▶ **EXERCISE REQUIREMENTS**:
As the answer, set down the lines below from the one containing "ATOM 255 C CA" through the one containing "ATOM 270 C CA", exactly and inclusively, and no others.

------------------------------

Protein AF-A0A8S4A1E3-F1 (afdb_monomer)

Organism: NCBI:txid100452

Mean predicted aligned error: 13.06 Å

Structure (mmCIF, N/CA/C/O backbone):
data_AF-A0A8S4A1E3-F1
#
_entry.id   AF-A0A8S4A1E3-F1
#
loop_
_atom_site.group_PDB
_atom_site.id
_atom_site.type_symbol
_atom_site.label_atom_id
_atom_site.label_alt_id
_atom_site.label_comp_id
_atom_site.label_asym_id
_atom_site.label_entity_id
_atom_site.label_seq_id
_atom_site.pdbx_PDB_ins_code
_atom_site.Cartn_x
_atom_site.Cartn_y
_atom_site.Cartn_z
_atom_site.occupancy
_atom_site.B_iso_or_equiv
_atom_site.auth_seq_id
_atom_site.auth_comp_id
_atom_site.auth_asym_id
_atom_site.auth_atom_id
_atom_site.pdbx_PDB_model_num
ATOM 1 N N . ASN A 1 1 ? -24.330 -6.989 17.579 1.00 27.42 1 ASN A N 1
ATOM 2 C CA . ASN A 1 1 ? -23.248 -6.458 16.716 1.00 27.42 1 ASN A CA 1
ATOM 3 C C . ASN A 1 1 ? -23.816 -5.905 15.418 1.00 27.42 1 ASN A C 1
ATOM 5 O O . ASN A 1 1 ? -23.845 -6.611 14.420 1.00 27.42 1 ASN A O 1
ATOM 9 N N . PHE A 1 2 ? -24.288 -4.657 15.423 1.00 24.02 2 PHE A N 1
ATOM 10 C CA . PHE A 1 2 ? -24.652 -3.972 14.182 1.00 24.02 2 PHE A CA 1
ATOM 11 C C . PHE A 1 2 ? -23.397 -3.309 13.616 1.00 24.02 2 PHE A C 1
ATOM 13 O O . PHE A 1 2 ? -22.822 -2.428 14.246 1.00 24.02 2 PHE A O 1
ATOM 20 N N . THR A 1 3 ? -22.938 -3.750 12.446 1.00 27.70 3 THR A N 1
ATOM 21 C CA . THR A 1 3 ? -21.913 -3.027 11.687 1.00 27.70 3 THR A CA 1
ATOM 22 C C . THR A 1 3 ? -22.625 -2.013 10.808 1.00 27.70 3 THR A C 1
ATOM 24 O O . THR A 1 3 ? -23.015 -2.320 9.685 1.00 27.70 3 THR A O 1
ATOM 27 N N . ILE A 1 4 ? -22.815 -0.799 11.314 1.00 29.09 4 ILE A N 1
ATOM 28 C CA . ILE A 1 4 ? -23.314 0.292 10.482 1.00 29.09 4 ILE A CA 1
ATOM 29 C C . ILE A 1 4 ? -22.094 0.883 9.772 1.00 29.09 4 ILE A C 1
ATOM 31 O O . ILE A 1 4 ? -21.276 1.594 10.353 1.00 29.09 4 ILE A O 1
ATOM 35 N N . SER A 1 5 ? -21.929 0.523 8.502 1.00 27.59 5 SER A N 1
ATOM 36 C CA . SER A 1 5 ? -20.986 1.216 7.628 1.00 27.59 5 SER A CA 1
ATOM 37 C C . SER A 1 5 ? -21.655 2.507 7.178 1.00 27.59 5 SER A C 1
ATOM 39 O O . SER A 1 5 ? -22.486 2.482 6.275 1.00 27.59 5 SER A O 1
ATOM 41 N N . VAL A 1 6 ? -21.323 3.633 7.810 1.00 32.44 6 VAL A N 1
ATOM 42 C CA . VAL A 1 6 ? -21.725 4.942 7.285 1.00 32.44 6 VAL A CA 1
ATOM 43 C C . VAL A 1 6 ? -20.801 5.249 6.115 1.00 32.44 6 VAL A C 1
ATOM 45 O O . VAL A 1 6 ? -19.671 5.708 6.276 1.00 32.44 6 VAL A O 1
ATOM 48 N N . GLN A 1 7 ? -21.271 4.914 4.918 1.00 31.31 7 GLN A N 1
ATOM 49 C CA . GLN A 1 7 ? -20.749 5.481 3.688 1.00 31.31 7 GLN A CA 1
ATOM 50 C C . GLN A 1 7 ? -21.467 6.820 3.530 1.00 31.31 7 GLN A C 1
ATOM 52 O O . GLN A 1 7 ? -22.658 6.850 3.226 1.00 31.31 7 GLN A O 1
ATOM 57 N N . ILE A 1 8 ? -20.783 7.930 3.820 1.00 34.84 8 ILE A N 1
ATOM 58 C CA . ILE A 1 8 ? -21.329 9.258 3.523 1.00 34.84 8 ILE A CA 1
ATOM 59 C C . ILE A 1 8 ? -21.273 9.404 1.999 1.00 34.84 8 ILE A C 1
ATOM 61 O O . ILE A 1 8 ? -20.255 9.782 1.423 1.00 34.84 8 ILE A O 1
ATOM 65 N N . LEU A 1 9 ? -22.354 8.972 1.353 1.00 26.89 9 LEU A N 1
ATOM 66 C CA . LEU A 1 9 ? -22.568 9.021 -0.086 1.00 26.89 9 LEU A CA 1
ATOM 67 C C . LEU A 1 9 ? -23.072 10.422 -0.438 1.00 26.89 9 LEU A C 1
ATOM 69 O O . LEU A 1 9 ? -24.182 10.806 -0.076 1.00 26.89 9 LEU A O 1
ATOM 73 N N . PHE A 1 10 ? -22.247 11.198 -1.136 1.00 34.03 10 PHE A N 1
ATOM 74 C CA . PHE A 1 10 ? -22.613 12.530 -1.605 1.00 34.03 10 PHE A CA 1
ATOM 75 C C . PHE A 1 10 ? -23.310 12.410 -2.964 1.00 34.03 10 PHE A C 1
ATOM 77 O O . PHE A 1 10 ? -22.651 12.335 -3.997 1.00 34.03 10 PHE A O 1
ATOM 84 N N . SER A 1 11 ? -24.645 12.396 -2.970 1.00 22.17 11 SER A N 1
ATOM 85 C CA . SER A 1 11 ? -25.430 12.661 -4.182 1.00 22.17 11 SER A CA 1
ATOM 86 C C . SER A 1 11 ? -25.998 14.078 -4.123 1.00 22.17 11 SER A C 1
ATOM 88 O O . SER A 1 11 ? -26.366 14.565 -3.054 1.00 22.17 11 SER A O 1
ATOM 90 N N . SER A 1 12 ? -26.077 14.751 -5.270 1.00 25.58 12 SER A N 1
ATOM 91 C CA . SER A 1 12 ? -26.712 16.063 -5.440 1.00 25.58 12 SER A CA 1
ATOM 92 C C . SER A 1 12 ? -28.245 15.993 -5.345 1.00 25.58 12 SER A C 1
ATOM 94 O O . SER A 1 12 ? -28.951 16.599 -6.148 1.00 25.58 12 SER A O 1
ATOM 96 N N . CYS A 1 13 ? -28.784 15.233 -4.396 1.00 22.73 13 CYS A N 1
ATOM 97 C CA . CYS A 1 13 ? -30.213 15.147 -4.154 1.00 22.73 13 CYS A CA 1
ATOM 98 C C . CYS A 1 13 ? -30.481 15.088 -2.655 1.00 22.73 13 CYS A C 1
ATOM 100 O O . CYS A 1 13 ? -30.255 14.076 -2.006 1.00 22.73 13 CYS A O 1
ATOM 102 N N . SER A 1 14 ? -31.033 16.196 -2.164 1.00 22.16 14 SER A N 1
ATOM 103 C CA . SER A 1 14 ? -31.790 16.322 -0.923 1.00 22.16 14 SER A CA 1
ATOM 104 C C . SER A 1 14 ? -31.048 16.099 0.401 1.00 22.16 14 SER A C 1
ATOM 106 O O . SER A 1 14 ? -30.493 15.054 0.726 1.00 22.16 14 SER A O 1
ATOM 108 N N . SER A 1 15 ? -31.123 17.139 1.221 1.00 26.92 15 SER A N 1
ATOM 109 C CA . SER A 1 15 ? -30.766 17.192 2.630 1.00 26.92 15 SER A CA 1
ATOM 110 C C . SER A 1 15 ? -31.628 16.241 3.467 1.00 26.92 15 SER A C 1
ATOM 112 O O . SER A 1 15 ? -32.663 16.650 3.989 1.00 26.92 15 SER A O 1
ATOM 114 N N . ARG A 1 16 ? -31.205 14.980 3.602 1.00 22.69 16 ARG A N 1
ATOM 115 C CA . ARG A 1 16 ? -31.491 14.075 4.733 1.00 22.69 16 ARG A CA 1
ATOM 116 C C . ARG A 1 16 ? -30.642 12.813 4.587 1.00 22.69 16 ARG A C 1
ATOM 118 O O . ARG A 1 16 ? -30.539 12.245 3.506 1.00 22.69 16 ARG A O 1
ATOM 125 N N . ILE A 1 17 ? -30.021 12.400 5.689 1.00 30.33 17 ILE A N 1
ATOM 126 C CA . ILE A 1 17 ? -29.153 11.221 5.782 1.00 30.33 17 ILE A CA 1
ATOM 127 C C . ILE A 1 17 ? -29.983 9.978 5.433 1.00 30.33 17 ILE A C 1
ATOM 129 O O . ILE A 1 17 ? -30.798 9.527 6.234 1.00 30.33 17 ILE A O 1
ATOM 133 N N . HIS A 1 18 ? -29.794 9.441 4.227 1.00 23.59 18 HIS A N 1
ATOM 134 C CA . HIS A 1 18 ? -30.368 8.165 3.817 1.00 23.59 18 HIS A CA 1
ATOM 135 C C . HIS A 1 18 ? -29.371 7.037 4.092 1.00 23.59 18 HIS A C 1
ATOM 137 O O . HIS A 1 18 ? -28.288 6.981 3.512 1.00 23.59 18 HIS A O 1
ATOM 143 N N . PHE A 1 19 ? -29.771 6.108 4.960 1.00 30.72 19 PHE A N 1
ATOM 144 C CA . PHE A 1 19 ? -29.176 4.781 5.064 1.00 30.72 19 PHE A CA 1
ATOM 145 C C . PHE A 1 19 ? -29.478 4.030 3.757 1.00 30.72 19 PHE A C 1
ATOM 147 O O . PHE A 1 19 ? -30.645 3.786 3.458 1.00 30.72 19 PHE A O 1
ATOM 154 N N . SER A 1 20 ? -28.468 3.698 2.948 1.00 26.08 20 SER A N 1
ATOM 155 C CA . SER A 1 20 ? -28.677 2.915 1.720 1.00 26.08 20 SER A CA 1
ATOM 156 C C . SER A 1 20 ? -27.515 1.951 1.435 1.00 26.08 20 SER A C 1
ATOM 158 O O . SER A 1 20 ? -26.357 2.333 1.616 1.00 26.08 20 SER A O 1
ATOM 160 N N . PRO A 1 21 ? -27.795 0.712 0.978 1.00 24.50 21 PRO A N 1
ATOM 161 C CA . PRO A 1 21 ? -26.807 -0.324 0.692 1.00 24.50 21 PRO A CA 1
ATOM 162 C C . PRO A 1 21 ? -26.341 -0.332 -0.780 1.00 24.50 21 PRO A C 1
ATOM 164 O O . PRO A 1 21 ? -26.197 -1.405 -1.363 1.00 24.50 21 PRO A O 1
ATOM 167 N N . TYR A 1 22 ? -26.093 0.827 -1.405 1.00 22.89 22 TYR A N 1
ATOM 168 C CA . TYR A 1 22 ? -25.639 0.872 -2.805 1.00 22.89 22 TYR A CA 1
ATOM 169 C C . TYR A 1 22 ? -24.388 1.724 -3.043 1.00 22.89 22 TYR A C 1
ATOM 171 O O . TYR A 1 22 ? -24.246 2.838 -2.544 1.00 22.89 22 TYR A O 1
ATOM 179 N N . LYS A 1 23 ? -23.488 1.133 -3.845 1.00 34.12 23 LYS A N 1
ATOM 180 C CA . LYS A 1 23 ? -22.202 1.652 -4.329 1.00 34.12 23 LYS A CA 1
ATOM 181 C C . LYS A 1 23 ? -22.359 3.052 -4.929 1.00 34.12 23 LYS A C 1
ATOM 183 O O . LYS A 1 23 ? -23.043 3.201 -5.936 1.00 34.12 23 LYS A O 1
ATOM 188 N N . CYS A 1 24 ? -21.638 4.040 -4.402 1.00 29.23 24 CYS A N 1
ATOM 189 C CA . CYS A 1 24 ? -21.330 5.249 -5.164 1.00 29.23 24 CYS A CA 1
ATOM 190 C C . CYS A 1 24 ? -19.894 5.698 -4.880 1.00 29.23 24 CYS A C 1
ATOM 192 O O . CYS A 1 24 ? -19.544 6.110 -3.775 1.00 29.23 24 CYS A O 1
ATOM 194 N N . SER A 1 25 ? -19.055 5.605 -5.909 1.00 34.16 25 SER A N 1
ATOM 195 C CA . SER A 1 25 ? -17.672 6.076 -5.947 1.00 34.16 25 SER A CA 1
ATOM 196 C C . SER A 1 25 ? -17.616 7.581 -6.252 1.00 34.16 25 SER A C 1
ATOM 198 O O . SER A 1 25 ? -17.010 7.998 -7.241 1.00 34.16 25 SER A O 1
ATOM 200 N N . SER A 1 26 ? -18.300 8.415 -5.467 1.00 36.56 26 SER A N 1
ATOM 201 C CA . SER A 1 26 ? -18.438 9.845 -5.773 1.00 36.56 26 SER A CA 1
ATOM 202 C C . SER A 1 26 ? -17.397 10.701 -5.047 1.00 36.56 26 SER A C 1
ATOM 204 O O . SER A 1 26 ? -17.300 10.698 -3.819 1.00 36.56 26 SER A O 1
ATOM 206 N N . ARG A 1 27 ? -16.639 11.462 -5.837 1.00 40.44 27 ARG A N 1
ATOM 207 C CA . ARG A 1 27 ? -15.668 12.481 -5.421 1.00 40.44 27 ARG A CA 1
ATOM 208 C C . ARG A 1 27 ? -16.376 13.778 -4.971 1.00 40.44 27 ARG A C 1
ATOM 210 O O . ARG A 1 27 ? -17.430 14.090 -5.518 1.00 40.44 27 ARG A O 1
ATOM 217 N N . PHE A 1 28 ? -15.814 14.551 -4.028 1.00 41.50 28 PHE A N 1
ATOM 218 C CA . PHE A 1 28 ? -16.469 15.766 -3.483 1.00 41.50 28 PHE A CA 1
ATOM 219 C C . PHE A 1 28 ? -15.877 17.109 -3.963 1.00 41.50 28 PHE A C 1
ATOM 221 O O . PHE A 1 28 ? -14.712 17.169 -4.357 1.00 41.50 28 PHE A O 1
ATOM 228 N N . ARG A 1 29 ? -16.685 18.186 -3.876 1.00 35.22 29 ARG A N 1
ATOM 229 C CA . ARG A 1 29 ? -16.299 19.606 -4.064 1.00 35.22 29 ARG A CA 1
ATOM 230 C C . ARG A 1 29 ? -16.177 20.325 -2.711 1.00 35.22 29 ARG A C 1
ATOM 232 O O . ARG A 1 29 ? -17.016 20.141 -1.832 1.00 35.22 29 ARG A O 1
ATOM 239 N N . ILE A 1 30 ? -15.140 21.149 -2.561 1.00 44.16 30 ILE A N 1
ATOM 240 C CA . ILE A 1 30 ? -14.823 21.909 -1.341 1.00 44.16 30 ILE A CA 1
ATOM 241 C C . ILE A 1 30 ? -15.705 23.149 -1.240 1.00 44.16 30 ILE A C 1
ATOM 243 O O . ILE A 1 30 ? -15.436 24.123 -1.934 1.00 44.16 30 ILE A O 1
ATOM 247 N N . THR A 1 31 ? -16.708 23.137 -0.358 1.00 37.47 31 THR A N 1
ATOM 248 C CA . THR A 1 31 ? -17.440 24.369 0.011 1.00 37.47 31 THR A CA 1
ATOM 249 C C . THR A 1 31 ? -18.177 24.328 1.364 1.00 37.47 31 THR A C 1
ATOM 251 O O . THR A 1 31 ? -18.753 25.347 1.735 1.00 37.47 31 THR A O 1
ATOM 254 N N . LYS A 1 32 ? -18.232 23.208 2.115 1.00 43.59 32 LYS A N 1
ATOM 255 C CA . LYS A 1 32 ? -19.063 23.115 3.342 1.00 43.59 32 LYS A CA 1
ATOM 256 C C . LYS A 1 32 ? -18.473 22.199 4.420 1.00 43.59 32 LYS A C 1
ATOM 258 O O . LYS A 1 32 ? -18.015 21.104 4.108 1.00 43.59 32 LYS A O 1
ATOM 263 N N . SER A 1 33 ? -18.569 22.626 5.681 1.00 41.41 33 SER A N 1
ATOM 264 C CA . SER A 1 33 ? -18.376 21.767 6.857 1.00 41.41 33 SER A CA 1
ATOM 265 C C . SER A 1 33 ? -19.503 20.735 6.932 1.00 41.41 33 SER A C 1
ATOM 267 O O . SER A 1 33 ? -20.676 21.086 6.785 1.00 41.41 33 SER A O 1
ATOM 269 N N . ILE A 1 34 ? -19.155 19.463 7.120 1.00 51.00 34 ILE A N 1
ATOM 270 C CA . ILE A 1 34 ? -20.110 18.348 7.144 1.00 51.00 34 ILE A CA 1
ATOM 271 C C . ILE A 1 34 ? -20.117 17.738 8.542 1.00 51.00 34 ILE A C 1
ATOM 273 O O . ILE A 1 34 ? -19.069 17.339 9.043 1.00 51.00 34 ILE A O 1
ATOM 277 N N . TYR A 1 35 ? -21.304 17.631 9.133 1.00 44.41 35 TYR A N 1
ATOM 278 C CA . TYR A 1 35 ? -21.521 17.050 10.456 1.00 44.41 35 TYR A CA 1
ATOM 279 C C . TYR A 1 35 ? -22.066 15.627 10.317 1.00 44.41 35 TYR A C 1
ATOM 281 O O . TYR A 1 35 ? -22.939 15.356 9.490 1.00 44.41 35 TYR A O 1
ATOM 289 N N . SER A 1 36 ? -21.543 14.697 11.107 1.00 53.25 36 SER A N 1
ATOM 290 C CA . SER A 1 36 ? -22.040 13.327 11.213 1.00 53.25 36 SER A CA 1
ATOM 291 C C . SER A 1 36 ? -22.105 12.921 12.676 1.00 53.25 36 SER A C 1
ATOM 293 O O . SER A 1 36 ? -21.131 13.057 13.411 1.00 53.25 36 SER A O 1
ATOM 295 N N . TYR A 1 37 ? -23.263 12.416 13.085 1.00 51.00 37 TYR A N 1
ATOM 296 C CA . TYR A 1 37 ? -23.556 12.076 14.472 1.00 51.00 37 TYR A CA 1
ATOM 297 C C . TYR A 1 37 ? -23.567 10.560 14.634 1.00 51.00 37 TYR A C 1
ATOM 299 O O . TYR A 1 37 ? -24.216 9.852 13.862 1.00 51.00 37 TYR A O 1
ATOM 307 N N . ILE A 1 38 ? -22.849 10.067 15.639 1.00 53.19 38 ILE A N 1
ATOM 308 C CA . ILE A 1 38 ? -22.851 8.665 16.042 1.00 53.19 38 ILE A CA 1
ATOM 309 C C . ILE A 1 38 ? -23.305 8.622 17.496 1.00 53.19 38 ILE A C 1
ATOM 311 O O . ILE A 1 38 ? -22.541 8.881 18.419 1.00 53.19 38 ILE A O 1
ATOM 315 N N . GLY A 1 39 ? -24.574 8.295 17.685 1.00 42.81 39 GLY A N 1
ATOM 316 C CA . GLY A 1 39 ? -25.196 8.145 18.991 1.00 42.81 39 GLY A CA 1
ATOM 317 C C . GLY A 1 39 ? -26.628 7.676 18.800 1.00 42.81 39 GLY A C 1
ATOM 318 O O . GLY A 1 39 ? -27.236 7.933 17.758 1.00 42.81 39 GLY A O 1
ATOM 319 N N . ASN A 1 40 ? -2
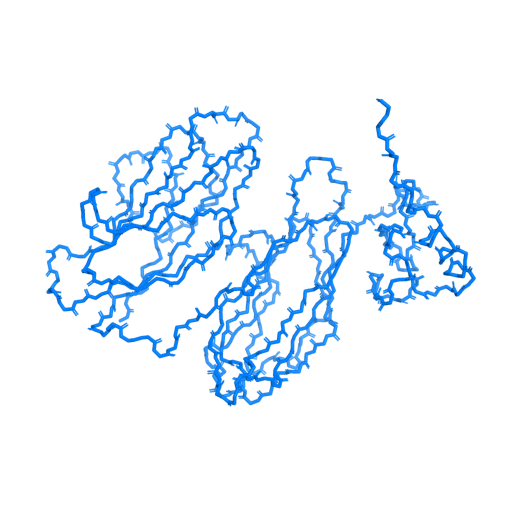7.161 6.954 19.778 1.00 44.72 40 ASN A N 1
ATOM 320 C CA . ASN A 1 40 ? -28.594 6.726 19.844 1.00 44.72 40 ASN A CA 1
ATOM 321 C C . ASN A 1 40 ? -29.139 7.590 20.986 1.00 44.72 40 ASN A C 1
ATOM 323 O O . ASN A 1 40 ? -28.797 7.310 22.132 1.00 44.72 40 ASN A O 1
ATOM 327 N N . PRO A 1 41 ? -29.986 8.599 20.710 1.00 43.97 41 PRO A N 1
ATOM 328 C CA . PRO A 1 41 ? -30.568 9.436 21.760 1.00 43.97 41 PRO A CA 1
ATOM 329 C C . PRO A 1 41 ? -31.477 8.654 22.726 1.00 43.97 41 PRO A C 1
ATOM 331 O O . PRO A 1 41 ? -31.867 9.194 23.753 1.00 43.97 41 PRO A O 1
ATOM 334 N N . ASN A 1 42 ? -31.804 7.392 22.413 1.00 39.91 42 ASN A N 1
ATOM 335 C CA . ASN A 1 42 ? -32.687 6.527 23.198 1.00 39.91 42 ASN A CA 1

------------------------------

▶ **EXERCISE RESPONSE**:
ATOM 255 C CA . LYS A 1 32 ? -19.063 23.115 3.342 1.00 43.59 32 LYS A CA 1
ATOM 256 C C . LYS A 1 32 ? -18.473 22.199 4.420 1.00 43.59 32 LYS A C 1
ATOM 258 O O . LYS A 1 32 ? -18.015 21.104 4.108 1.00 43.59 32 LYS A O 1
ATOM 263 N N . SER A 1 33 ? -18.569 22.626 5.681 1.00 41.41 33 SER A N 1
ATOM 264 C CA . SER A 1 33 ? -18.376 21.767 6.857 1.00 41.41 33 SER A CA 1
ATOM 265 C C . SER A 1 33 ? -19.503 20.735 6.932 1.00 41.41 33 SER A C 1
ATOM 267 O O . SER A 1 33 ? -20.676 21.086 6.785 1.00 41.41 33 SER A O 1
ATOM 269 N N . ILE A 1 34 ? -19.155 19.463 7.120 1.00 51.00 34 ILE A N 1
ATOM 270 C CA . ILE A 1 34 ? -20.110 18.348 7.144 1.00 51.00 34 ILE A CA 1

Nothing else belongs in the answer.